Despite the secrecy surrounding the cases of killings and other abuses in Kahrizak Detention Centre, the above information points an accusing finger, to say the least, at other higher level judicial and police officials, who have clearly tried to cover up the abuses and are not facing any proceedings. This is in stark contravention of the Islamic Penal Code that stipulates that in the event of the death of a defendant or a convict as a result of ill treatment, the person who has issued the orders and the direct culprit shall both be prosecuted (Articles 578-579 ). It also blatantly violates Iran’s international obligations under the International Covenant on Civil and Political Rights (ICCPR), which Iran ratified in 1975.

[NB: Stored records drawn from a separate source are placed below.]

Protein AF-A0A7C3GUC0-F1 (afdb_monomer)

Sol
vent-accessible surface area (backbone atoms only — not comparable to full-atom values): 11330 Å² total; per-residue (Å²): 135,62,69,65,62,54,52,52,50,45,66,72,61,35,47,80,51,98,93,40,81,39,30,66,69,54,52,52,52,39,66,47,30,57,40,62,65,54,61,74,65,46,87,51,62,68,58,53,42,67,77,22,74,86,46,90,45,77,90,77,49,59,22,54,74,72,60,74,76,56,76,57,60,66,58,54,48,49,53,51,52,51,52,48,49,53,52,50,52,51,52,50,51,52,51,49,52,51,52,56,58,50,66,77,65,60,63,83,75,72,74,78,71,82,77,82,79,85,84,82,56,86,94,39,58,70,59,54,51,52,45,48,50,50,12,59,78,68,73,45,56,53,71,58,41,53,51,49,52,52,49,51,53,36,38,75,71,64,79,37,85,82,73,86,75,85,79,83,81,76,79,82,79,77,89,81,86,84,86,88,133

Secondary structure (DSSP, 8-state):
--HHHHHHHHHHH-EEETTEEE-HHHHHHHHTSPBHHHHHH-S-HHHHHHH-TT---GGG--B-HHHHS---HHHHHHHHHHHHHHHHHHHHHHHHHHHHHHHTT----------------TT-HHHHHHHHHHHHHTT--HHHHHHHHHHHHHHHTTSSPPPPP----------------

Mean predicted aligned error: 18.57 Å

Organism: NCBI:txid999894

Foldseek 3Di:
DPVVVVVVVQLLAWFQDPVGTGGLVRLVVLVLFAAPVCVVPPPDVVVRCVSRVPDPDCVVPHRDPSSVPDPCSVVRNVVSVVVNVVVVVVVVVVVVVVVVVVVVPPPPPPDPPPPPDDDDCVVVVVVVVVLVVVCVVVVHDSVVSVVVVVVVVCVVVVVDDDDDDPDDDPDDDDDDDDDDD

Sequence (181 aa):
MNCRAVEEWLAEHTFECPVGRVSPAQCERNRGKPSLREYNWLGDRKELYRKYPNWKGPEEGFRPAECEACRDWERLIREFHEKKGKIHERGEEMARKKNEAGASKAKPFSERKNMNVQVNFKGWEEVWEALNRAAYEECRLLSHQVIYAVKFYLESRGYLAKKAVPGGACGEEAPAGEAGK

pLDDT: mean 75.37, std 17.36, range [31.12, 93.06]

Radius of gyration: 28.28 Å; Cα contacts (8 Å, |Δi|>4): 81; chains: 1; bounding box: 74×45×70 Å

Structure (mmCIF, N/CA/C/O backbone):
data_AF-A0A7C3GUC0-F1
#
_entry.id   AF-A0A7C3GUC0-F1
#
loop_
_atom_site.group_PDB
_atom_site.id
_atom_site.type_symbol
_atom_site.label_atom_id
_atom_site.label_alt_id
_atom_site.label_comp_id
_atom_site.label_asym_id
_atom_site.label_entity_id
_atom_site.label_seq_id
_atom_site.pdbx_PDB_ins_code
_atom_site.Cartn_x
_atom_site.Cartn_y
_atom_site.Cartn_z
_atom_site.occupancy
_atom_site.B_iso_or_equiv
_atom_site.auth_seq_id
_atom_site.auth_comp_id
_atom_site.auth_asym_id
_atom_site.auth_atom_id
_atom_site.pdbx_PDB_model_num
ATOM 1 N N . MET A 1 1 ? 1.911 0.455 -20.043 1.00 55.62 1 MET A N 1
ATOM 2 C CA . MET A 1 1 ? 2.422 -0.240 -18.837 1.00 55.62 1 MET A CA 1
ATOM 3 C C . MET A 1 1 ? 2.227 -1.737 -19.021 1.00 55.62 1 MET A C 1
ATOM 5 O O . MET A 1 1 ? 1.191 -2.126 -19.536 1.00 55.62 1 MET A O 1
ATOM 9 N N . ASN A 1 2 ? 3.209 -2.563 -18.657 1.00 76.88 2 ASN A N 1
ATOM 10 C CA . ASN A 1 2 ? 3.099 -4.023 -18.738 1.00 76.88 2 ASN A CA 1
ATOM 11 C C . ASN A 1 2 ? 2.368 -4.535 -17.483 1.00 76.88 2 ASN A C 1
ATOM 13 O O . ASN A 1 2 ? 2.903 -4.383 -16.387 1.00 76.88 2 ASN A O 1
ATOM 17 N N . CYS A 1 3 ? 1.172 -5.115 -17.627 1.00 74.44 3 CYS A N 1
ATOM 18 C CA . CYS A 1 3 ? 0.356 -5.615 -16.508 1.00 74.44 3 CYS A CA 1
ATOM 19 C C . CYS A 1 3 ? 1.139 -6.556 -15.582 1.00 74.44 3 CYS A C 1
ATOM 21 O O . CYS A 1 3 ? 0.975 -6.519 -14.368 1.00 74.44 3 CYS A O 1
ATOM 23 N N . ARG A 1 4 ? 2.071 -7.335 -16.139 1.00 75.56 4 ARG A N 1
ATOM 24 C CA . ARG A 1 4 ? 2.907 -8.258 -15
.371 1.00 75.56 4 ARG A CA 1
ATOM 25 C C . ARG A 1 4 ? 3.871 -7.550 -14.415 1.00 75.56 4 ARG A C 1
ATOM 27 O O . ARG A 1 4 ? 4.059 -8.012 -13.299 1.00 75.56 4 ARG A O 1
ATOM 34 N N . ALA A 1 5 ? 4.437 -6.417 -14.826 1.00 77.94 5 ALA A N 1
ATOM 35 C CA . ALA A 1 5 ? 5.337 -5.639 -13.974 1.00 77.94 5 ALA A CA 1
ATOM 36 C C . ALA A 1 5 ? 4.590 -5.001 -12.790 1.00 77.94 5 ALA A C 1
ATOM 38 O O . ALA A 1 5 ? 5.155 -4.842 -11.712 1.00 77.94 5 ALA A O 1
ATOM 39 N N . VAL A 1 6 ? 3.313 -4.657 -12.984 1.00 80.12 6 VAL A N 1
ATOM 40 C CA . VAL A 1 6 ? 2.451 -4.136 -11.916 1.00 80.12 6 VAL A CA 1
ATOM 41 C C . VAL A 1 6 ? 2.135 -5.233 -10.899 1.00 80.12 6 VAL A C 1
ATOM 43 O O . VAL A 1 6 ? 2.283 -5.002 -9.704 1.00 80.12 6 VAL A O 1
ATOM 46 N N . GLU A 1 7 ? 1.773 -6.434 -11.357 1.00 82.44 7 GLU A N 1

The International Federation of Human Rights (FIDH) and the Iranian League for Defence of Human Rights (LDDHI) regard these proceedings as a travesty of justice, because the authorities limited the investigation and proceedings to lower level police officers to cover up for and grant impunity to higher responsible judicial and police officials. In this sense, the FIDH and the LDDHI:
• Expresse support for the call of the Mourning Mothers, who have lost their children during the protests, for justice and an independent enquiry.

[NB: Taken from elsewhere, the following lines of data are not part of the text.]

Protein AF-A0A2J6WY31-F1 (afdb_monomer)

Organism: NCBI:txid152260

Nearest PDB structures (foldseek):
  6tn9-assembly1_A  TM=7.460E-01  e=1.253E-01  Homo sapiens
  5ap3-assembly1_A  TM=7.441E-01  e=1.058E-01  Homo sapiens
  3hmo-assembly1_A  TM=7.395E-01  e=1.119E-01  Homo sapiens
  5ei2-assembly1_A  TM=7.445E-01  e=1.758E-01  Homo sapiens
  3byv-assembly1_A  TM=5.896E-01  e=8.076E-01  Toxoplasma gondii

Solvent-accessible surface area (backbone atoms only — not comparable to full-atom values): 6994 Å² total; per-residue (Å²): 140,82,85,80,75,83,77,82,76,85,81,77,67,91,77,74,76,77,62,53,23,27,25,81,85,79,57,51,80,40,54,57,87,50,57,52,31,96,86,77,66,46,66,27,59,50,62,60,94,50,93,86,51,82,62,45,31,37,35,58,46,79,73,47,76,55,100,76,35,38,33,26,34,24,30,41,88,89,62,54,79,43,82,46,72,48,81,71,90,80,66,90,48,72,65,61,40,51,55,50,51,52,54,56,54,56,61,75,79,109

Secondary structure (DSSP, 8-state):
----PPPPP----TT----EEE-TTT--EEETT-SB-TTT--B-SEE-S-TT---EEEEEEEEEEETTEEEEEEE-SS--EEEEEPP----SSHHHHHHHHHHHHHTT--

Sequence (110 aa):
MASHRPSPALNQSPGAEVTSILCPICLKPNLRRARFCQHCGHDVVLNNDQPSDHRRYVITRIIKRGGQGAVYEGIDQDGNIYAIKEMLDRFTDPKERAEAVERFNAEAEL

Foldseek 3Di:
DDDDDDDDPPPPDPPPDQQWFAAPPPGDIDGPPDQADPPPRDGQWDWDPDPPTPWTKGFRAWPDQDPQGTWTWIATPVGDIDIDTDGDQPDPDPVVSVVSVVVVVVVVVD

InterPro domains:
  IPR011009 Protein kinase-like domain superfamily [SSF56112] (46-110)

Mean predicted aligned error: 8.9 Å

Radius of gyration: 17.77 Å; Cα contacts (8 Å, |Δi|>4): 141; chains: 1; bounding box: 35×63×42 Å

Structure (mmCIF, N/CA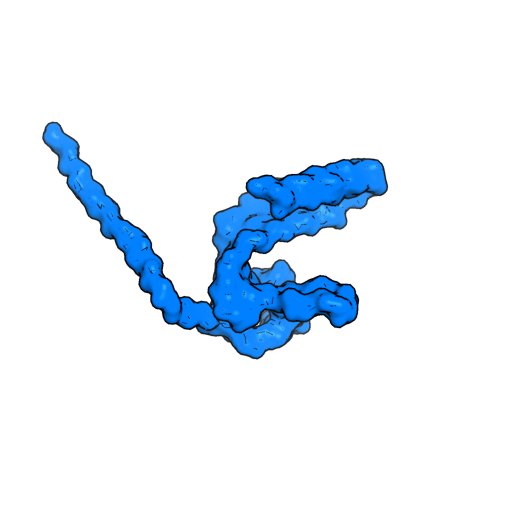/C/O backbone):
data_AF-A0A2J6WY31-F1
#
_entry.id   AF-A0A2J6WY31-F1
#
loop_
_atom_site.group_PDB
_atom_site.id
_atom_site.type_symbol
_atom_site.label_atom_id
_atom_site.label_alt_id
_atom_site.label_comp_id
_atom_site.label_asym_id
_atom_site.label_entity_id
_atom_site.label_seq_id
_atom_site.pdbx_PDB_ins_code
_atom_site.Cartn_x
_atom_site.Cartn_y
_atom_site.Cartn_z
_atom_site.occupancy
_atom_site.B_iso_or_equiv
_atom_site.auth_seq_id
_atom_site.auth_comp_id
_atom_site.auth_asym_id
_atom_site.auth_atom_id
_atom_site.pdbx_PDB_model_num
ATOM 1 N N . MET A 1 1 ? -1.862 44.546 15.085 1.00 41.75 1 MET A N 1
ATOM 2 C CA . MET A 1 1 ? -2.451 43.612 16.068 1.00 41.75 1 MET A CA 1
ATOM 3 C C . MET A 1 1 ? -3.000 42.417 15.301 1.00 41.75 1 MET A C 1
ATOM 5 O O . MET A 1 1 ? -4.084 42.515 14.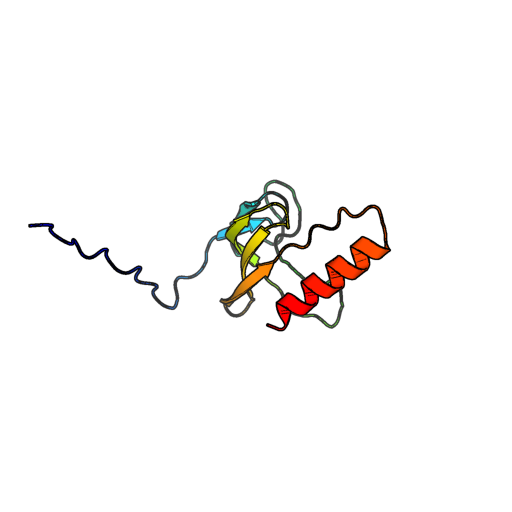748 1.00 41.75 1 MET A O 1
ATOM 9 N N . ALA A 1 2 ? -2.217 41.347 15.156 1.00 37.59 2 ALA A N 1
ATOM 10 C CA . ALA A 1 2 ? -2.643 40.130 14.466 1.00 37.59 2 ALA A CA 1
ATOM 11 C C . ALA A 1 2 ? -2.892 39.050 15.522 1.00 37.59 2 ALA A C 1
ATOM 13 O O . ALA A 1 2 ? -1.960 38.588 16.177 1.00 37.59 2 ALA A O 1
ATOM 14 N N . SER A 1 3 ? -4.162 38.710 15.743 1.00 37.09 3 SER A N 1
ATOM 15 C CA . SER A 1 3 ? -4.558 37.630 16.643 1.00 37.09 3 SER A CA 1
ATOM 16 C C . SER A 1 3 ? -4.146 36.286 16.052 1.00 37.09 3 SER A C 1
ATOM 18 O O . SER A 1 3 ? -4.791 35.781 15.134 1.00 37.09 3 SER A O 1
ATOM 20 N N . HIS A 1 4 ? -3.102 35.678 16.611 1.00 39.62 4 HIS A N 1
ATOM 21 C CA . HIS A 1 4 ? -2.869 34.249 16.452 1.00 39.62 4 HIS A CA 1
ATOM 22 C C . HIS A 1 4 ? -3.954 33.487 17.216 1.00 39.62 4 HIS A C 1
ATOM 24 O O . HIS A 1 4 ? -3.987 33.487 18.444 1.00 39.62 4 HIS A O 1
ATOM 30 N N . ARG A 1 5 ? -4.859 32.841 16.477 1.00 43.09 5 ARG A N 1
ATOM 31 C CA . ARG A 1 5 ? -5.682 31.760 17.022 1.00 43.09 5 ARG A CA 1
ATOM 32 C C . ARG A 1 5 ? -4.810 30.503 17.095 1.00 43.09 5 ARG A C 1
ATOM 34 O O . ARG A 1 5 ? -4.271 30.113 16.058 1.00 43.09 5 ARG A O 1
ATOM 41 N N . PRO A 1 6 ? -4.662 29.855 18.259 1.00 41.66 6 PRO A N 1
ATOM 42 C CA . PRO A 1 6 ? -4.061 28.533 18.301 1.00 41.66 6 PRO A CA 1
ATOM 43 C C . PRO A 1 6 ? -5.003 27.546 17.596 1.00 41.66 6 PRO A C 1
ATOM 45 O O . PRO A 1 6 ? -6.194 27.478 17.899 1.00 41.66 6 PRO A O 1
ATOM 48 N N . SER A 1 7 ? -4.471 26.820 16.611 1.00 50.03 7 SER A N 1
ATOM 49 C CA . SER A 1 7 ? -5.164 25.681 16.001 1.00 50.03 7 SER A CA 1
ATOM 50 C C . SER A 1 7 ? -5.282 24.566 17.045 1.00 50.03 7 SER A C 1
ATOM 52 O O . SER A 1 7 ? -4.292 24.301 17.730 1.00 50.03 7 SER A O 1
ATOM 54 N N . PRO A 1 8 ? -6.446 23.914 17.206 1.00 44.41 8 PRO A N 1
ATOM 55 C CA . PRO A 1 8 ? -6.565 22.811 18.144 1.00 44.41 8 PRO A CA 1
ATOM 56 C C . PRO A 1 8 ? -5.715 21.643 17.642 1.00 44.41 8 PRO A C 1
ATOM 58 O O . PRO A 1 8 ? -5.865 21.182 16.510 1.00 44.41 8 PRO A O 1
ATOM 61 N N . ALA A 1 9 ? -4.790 21.208 18.495 1.00 42.41 9 ALA A N 1
ATOM 62 C CA . ALA A 1 9 ? -3.976 20.024 18.298 1.00 42.41 9 ALA A CA 1
ATOM 63 C C . ALA A 1 9 ? -4.865 18.828 17.923 1.00 42.41 9 ALA A C 1
ATOM 65 O O . ALA A 1 9 ? -5.881 18.570 18.572 1.00 42.41 9 ALA A O 1
ATOM 66 N N . LEU A 1 10 ? -4.471 18.105 16.872 1.00 44.62 10 LEU A N 1
ATOM 67 C CA . LEU A 1 10 ? -5.038 16.808 16.521 1.00 44.62 10 LEU A CA 1
ATOM 68 C C . LEU A 1 10 ? -4.778 15.852 17.688 1.00 44.62 10 LEU A C 1
ATOM 70 O O . LEU A 1 10 ? -3.690 15.300 17.830 1.00 44.62 10 LEU A O 1
ATOM 74 N N . ASN A 1 11 ? -5.782 15.715 18.547 1.00 43.00 11 ASN A N 1
ATOM 75 C CA . ASN A 1 11 ? -5.812 14.781 19.657 1.00 43.00 11 ASN A CA 1
ATOM 76 C C . ASN A 1 11 ? -5.900 13.357 19.088 1.00 43.00 11 ASN A C 1
ATOM 78 O O . ASN A 1 11 ? -6.990 12.845 18.839 1.00 43.00 11 ASN A O 1
ATOM 82 N N . GLN A 1 12 ? -4.753 12.742 18.801 1.00 46.56 12 GLN A N 1
ATOM 83 C CA . GLN A 1 12 ? -4.685 11.331 18.434 1.00 46.56 12 GLN A CA 1
ATOM 84 C C . GLN A 1 12 ? -4.733 10.515 19.724 1.00 46.56 12 GLN A C 1
ATOM 86 O O . GLN A 1 12 ? -3.721 10.309 20.389 1.00 46.56 12 GLN A O 1
ATOM 91 N N . SER A 1 13 ? -5.939 10.099 20.109 1.00 45.62 13 SER A N 1
ATOM 92 C CA . SER A 1 13 ? -6.132 9.129 21.182 1.00 45.62 13 SER A CA 1
ATOM 93 C C . SER A 1 13 ? -5.458 7.804 20.795 1.00 45.62 13 SER A C 1
ATOM 95 O O . SER A 1 13 ? -5.777 7.261 19.733 1.00 45.62 13 SER A O 1
ATOM 97 N N . PRO A 1 14 ? -4.552 7.253 21.621 1.00 43.06 14 PRO A N 1
ATOM 98 C CA . PRO A 1 14 ? -3.996 5.931 21.378 1.00 43.06 14 PRO A CA 1
ATOM 99 C C . PRO A 1 14 ? -5.109 4.906 21.631 1.00 43.06 14 PRO A C 1
ATOM 101 O O . PRO A 1 14 ? -5.586 4.771 22.755 1.00 43.06 14 PRO A O 1
ATOM 104 N N . GLY A 1 15 ? -5.572 4.233 20.574 1.00 49.56 15 GLY A N 1
ATOM 105 C CA . GLY A 1 15 ? -6.553 3.144 20.676 1.00 49.56 15 GLY A CA 1
ATOM 106 C C . GLY A 1 15 ? -7.874 3.334 19.927 1.00 49.56 15 GLY A C 1
ATOM 107 O O . GLY A 1 15 ? -8.806 2.574 20.180 1.00 49.56 15 GLY A O 1
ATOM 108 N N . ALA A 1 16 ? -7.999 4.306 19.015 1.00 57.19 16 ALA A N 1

• Call on the Iranian authorities stop torture and ill treatment of prisoners and detainees, to grant them immediate and regular access to their families and lawyers of choice and to abide by the UN Body of Principles for the Protection of All Persons under Any Form of Detention or Imprisonment ;
• Call on the Iranian authorities to publish names and positions of the defendants and details of the recent proceedings and to repeal the death sentence against them;
• Call on the Iranian authorities to end the practice of granting impunity to violators of human rights and initiate investigations about the involvement of all other officials in abuses, including, but not limited to, Judge Saeed Mortezavi, Judge Hassan Haddad, Judge Ali Akbar Haydarifard, MP Hossein Fadaie, as well as Generals Esma’il Ahmadi Moqaddam, Ahmad-Reza Radan and Azizollah Rajabzadeh, and to bring to justice without recourse to the death penalty all those who ordered or perpetrated abuses against detainees;
• Urge the Iranian authorities to initiate proceedings against Saeed Mortezavi, who has been involved in previous human rights violations including the 2003 death of Ms. Zahra Kazemi, the Iranian-Canadian photojournalist.

The FIDH and the LDDHI renew their urgent call on the international community to adopt effective mechanisms to monitor and investigate the ever-worsening state of gross human rights violations in Iran.